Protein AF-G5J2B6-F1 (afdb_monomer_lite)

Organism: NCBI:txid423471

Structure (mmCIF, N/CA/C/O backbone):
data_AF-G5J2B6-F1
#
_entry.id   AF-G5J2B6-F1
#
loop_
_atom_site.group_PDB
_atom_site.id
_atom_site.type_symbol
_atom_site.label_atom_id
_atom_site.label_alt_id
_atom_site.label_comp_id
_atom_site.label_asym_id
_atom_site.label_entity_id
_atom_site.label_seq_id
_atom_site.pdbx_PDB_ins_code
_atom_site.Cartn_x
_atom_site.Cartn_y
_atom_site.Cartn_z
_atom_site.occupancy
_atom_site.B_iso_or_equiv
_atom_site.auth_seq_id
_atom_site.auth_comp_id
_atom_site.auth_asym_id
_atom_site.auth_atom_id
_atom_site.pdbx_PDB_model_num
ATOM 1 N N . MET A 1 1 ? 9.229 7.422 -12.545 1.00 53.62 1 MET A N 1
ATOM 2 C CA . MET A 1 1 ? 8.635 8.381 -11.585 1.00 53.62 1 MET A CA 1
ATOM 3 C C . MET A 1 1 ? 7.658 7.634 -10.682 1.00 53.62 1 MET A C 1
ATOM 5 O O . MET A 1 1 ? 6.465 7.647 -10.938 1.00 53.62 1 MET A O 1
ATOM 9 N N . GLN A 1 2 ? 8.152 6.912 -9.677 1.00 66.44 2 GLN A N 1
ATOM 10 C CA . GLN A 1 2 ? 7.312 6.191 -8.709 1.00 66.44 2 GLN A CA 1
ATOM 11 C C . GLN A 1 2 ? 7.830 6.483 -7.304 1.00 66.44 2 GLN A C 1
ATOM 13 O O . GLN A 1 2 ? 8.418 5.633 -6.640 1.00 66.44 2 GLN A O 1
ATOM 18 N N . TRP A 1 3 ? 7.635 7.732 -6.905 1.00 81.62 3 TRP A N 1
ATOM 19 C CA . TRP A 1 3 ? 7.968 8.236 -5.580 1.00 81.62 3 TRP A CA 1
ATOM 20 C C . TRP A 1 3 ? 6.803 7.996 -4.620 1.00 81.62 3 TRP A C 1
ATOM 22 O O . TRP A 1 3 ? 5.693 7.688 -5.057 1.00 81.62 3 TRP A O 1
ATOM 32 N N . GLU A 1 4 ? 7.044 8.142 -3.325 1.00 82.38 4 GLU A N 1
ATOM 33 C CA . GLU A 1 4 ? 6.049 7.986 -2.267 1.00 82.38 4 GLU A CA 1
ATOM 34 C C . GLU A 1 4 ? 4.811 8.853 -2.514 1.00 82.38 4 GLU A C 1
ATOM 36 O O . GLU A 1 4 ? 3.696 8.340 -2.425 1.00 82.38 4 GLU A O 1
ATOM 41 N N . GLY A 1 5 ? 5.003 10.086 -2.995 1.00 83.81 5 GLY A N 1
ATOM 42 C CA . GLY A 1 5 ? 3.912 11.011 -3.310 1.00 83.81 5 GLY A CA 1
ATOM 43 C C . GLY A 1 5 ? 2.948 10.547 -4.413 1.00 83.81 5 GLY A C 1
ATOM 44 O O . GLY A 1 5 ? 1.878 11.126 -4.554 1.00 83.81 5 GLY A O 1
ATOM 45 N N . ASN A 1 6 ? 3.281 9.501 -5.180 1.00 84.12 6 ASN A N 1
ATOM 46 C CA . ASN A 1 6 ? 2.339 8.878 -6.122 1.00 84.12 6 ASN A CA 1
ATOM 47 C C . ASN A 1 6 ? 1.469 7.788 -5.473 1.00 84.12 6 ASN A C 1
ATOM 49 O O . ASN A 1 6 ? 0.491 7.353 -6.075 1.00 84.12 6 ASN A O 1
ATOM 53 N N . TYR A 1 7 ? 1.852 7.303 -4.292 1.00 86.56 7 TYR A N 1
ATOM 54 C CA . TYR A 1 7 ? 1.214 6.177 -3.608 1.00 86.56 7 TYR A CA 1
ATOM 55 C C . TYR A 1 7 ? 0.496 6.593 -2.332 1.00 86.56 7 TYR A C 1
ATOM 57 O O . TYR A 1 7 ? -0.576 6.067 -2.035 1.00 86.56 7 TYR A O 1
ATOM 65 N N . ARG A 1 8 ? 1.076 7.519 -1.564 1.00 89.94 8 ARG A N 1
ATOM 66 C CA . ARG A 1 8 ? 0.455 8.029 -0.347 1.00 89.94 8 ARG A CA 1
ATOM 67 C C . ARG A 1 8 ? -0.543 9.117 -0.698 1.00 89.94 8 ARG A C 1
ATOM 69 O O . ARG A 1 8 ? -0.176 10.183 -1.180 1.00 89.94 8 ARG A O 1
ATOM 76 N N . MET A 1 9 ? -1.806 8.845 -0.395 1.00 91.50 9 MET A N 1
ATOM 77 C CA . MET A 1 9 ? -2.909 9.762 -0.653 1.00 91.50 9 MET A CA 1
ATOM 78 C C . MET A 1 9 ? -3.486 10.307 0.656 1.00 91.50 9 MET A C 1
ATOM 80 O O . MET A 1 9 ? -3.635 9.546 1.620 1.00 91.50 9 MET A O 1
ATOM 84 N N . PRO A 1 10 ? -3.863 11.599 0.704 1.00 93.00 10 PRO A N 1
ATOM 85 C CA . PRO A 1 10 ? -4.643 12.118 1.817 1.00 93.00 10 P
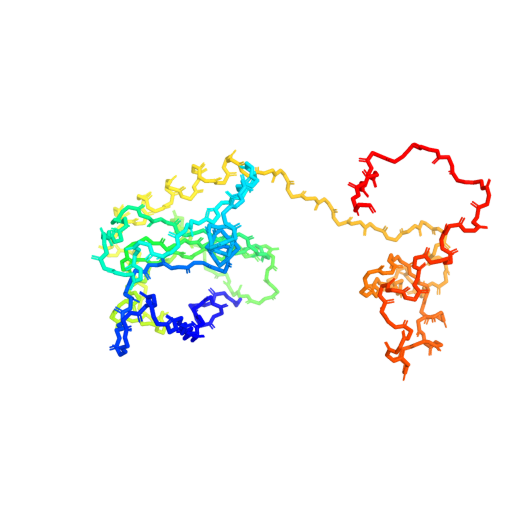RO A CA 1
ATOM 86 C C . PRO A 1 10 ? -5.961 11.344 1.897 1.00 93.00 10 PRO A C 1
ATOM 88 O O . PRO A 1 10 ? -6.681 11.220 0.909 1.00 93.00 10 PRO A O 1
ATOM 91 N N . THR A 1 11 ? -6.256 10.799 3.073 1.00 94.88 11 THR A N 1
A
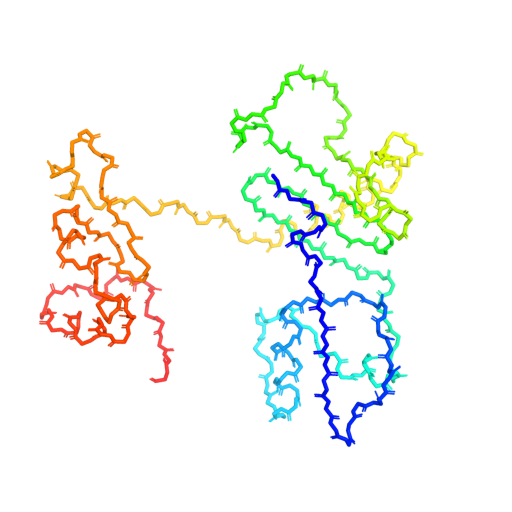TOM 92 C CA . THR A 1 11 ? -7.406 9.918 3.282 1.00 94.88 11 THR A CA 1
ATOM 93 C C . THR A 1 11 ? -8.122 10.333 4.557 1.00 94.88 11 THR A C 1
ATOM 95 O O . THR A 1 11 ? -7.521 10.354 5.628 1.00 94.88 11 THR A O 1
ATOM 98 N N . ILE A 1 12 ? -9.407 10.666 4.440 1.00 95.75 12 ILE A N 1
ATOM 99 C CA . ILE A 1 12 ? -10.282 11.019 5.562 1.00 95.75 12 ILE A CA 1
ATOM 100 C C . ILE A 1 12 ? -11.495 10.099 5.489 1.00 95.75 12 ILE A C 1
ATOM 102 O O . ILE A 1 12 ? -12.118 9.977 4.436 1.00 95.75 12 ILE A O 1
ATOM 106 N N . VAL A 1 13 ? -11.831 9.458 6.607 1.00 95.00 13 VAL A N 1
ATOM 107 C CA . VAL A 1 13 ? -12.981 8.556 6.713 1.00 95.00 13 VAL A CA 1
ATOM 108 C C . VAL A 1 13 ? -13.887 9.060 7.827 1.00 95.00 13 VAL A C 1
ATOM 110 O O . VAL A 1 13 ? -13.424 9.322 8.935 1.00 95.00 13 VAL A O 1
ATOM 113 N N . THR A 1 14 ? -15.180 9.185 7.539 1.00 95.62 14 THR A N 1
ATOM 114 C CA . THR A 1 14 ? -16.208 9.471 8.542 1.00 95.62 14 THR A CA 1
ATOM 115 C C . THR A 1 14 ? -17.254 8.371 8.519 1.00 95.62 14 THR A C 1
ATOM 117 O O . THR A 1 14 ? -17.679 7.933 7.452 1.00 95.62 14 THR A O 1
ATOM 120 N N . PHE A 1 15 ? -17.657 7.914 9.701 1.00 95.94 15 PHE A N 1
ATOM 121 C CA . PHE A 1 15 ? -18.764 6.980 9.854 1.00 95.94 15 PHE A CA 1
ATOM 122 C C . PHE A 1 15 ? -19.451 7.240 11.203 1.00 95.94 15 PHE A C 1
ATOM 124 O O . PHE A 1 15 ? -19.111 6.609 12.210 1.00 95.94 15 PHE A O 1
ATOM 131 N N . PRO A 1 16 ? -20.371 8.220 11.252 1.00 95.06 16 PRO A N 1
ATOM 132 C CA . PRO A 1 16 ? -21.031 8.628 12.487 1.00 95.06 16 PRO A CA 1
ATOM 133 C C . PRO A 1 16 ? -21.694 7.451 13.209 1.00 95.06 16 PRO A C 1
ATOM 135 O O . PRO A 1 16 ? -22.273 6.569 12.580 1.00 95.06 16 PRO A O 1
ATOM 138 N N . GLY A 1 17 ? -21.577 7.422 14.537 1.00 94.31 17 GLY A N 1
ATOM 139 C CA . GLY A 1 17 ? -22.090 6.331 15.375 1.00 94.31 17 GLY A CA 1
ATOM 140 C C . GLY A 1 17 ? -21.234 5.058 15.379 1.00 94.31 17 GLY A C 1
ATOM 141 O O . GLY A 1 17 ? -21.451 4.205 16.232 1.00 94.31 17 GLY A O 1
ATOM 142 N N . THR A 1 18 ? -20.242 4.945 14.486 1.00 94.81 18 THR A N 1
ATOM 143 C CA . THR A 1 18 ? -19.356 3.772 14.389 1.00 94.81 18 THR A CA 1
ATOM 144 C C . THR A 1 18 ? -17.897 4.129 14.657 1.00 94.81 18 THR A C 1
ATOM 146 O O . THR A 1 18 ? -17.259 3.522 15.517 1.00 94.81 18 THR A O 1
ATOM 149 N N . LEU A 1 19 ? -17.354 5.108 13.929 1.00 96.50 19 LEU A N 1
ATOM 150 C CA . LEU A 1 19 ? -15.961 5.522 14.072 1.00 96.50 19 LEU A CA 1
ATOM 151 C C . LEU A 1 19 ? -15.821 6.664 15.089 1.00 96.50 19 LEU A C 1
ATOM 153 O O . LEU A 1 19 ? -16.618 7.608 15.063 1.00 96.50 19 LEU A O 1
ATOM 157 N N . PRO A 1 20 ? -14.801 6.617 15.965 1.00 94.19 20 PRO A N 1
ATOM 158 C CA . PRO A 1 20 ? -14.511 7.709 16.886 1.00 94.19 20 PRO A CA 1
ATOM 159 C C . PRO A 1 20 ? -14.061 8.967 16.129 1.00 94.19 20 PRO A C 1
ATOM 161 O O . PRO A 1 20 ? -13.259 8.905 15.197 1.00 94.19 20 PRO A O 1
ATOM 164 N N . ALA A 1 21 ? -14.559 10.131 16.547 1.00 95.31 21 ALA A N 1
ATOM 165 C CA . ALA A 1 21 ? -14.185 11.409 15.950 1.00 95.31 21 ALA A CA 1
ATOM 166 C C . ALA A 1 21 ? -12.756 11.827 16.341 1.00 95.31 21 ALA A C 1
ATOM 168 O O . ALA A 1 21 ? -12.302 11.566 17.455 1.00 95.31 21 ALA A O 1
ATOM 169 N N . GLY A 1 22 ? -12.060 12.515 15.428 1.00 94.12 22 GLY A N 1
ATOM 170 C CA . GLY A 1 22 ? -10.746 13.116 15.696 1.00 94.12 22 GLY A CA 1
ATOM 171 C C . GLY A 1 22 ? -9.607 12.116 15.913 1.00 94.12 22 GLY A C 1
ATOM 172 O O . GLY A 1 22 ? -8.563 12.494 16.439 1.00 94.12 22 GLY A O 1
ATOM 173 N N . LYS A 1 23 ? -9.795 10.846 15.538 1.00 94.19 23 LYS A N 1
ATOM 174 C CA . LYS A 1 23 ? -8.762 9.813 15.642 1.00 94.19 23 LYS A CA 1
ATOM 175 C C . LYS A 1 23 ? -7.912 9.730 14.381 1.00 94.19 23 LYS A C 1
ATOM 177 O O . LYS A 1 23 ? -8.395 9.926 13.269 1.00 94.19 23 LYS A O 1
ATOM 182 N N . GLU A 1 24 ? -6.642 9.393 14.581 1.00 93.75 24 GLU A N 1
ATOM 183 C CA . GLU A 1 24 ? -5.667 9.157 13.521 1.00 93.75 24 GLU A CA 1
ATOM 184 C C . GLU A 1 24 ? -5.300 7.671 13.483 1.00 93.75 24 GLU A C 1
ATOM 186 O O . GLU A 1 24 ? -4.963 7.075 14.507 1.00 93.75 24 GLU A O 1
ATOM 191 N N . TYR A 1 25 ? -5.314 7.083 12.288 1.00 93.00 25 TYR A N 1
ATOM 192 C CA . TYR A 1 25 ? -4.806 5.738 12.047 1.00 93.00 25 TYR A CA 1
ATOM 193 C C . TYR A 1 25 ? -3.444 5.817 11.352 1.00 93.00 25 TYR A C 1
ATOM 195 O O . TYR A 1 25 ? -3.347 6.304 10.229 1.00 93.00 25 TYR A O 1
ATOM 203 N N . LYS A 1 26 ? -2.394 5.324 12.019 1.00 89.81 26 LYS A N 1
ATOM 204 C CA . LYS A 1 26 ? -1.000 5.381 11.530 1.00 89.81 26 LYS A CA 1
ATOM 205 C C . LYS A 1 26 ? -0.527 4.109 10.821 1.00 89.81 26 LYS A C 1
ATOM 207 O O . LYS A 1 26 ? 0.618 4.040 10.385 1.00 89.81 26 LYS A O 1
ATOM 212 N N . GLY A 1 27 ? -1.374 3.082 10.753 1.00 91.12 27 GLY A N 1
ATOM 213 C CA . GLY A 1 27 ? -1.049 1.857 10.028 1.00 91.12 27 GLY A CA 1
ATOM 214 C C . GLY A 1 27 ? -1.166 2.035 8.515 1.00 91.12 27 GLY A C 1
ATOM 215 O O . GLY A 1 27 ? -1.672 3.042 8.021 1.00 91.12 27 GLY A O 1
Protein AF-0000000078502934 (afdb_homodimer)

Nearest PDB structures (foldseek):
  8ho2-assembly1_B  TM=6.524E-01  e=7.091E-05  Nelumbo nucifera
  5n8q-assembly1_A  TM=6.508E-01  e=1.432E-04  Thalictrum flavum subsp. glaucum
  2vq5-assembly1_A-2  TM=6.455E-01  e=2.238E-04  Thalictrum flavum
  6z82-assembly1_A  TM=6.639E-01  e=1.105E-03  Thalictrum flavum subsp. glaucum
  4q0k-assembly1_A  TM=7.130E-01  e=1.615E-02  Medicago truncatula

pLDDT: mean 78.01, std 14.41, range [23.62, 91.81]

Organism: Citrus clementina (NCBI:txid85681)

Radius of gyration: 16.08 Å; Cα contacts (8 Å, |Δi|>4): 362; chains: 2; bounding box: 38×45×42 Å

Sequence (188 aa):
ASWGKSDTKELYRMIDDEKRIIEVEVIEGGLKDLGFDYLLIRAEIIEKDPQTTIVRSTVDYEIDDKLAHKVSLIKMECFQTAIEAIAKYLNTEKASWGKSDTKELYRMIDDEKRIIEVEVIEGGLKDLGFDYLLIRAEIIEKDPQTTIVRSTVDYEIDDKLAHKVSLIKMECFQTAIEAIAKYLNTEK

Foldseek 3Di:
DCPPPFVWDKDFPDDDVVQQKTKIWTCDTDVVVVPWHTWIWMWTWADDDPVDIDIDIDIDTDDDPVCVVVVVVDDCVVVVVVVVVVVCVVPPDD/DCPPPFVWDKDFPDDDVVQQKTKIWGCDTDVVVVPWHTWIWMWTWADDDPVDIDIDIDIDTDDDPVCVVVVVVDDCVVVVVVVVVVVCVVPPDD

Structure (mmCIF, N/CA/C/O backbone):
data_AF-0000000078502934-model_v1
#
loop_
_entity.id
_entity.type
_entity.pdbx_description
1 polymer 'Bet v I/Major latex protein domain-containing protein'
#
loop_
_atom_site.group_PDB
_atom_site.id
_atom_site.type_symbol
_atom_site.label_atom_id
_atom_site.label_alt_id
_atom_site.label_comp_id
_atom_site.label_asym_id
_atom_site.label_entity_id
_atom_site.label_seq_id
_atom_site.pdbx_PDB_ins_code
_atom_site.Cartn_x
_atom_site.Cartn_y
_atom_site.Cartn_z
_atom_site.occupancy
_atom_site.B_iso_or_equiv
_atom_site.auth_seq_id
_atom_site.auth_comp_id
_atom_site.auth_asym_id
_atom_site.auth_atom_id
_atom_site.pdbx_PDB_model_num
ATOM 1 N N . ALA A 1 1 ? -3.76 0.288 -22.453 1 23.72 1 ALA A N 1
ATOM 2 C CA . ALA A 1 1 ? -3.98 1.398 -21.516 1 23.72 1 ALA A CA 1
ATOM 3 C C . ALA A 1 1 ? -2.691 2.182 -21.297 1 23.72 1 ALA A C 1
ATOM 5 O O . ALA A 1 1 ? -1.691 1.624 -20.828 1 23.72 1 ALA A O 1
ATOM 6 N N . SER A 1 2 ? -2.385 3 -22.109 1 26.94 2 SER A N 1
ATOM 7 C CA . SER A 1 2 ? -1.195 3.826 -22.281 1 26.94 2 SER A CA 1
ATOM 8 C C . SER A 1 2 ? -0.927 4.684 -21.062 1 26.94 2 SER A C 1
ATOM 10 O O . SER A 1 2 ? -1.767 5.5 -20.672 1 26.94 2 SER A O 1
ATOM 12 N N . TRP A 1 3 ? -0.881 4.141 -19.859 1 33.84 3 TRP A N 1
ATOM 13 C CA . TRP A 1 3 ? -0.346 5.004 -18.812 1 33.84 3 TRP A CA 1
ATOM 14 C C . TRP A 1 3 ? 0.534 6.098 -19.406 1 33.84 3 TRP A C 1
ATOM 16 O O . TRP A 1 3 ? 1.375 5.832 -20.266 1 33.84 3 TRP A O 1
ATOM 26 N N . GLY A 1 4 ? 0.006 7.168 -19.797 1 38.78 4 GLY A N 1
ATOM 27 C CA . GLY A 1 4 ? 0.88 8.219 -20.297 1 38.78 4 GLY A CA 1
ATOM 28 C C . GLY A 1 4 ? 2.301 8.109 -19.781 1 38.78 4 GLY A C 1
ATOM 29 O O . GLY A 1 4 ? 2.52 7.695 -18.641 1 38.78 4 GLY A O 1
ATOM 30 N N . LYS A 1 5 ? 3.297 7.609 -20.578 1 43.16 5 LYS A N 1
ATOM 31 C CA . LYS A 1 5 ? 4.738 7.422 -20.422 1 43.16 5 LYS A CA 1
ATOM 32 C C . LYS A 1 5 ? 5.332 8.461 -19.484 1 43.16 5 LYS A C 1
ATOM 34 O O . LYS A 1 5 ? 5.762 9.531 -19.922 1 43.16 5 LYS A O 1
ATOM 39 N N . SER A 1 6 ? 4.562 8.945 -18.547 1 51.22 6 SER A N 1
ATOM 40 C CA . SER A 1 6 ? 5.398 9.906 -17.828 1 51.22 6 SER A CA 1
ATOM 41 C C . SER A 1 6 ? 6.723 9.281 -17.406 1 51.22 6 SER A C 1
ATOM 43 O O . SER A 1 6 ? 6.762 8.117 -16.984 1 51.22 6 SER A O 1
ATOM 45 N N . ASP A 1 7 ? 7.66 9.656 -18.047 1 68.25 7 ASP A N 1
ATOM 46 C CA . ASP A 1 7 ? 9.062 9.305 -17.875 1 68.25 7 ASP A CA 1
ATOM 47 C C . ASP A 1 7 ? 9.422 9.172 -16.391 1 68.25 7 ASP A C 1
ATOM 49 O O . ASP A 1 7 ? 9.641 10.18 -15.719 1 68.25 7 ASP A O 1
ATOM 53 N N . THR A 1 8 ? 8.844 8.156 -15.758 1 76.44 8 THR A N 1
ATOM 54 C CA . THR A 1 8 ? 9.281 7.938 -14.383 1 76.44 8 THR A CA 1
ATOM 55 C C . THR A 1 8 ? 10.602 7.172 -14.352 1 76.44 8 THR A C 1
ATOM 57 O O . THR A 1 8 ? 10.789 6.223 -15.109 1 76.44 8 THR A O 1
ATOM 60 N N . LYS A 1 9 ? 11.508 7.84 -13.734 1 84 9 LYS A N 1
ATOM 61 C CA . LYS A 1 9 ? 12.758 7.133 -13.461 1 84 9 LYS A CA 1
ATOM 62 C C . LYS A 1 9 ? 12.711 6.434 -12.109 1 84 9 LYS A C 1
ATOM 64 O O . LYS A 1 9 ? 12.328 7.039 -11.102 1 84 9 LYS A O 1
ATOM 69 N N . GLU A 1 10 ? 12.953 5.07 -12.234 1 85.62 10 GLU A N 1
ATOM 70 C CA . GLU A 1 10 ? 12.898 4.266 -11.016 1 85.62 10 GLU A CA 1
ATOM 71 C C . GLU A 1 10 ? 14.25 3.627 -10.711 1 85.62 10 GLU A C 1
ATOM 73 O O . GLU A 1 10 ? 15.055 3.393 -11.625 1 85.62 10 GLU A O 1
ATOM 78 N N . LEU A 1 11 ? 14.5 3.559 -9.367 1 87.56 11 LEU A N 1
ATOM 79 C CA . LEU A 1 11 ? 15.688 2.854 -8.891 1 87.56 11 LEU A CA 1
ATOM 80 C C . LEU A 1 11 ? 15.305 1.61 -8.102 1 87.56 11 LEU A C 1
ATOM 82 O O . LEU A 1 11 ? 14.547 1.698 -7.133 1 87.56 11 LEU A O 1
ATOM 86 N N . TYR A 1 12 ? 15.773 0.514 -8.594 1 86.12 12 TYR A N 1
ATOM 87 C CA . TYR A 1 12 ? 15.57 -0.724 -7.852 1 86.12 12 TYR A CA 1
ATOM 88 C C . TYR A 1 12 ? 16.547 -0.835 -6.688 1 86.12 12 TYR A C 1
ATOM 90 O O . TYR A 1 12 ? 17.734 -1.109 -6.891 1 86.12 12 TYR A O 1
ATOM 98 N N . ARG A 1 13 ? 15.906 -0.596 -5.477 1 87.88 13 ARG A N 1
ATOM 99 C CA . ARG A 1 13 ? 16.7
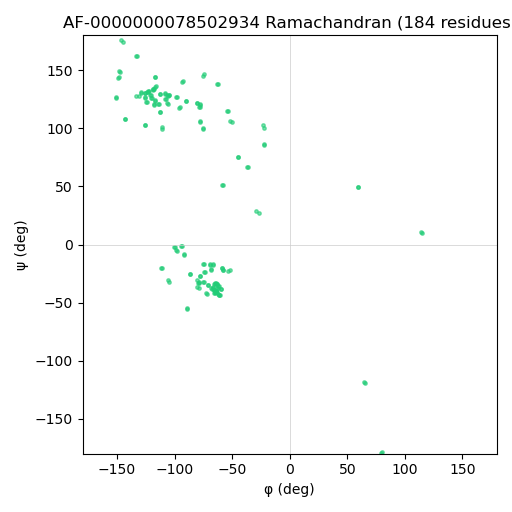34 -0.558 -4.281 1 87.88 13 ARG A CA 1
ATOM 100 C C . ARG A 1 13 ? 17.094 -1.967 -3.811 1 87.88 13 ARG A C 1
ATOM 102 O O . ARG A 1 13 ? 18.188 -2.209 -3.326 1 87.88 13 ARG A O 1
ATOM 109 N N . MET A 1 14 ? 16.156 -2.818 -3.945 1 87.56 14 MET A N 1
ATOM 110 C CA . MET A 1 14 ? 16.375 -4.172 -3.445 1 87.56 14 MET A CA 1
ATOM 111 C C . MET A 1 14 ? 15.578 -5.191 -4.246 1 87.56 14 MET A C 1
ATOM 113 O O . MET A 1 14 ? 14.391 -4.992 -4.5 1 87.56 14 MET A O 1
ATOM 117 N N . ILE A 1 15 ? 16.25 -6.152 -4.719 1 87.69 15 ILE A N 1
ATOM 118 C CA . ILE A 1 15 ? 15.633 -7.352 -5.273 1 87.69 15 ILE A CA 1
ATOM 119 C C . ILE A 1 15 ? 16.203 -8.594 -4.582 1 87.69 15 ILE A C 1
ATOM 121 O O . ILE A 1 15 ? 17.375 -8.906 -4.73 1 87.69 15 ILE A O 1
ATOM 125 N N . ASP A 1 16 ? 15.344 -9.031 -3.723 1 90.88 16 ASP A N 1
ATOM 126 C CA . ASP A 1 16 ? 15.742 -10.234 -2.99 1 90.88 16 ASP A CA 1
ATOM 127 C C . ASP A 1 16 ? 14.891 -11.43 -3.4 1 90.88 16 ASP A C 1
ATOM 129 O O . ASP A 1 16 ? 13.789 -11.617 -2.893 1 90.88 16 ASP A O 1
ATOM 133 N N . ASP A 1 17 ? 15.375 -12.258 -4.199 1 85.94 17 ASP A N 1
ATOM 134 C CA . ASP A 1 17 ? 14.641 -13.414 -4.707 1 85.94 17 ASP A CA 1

-------

**Work order**.
In the data above, tally the lines that contain the string "glaucum" and give that figure alone.

**Written reply**.
2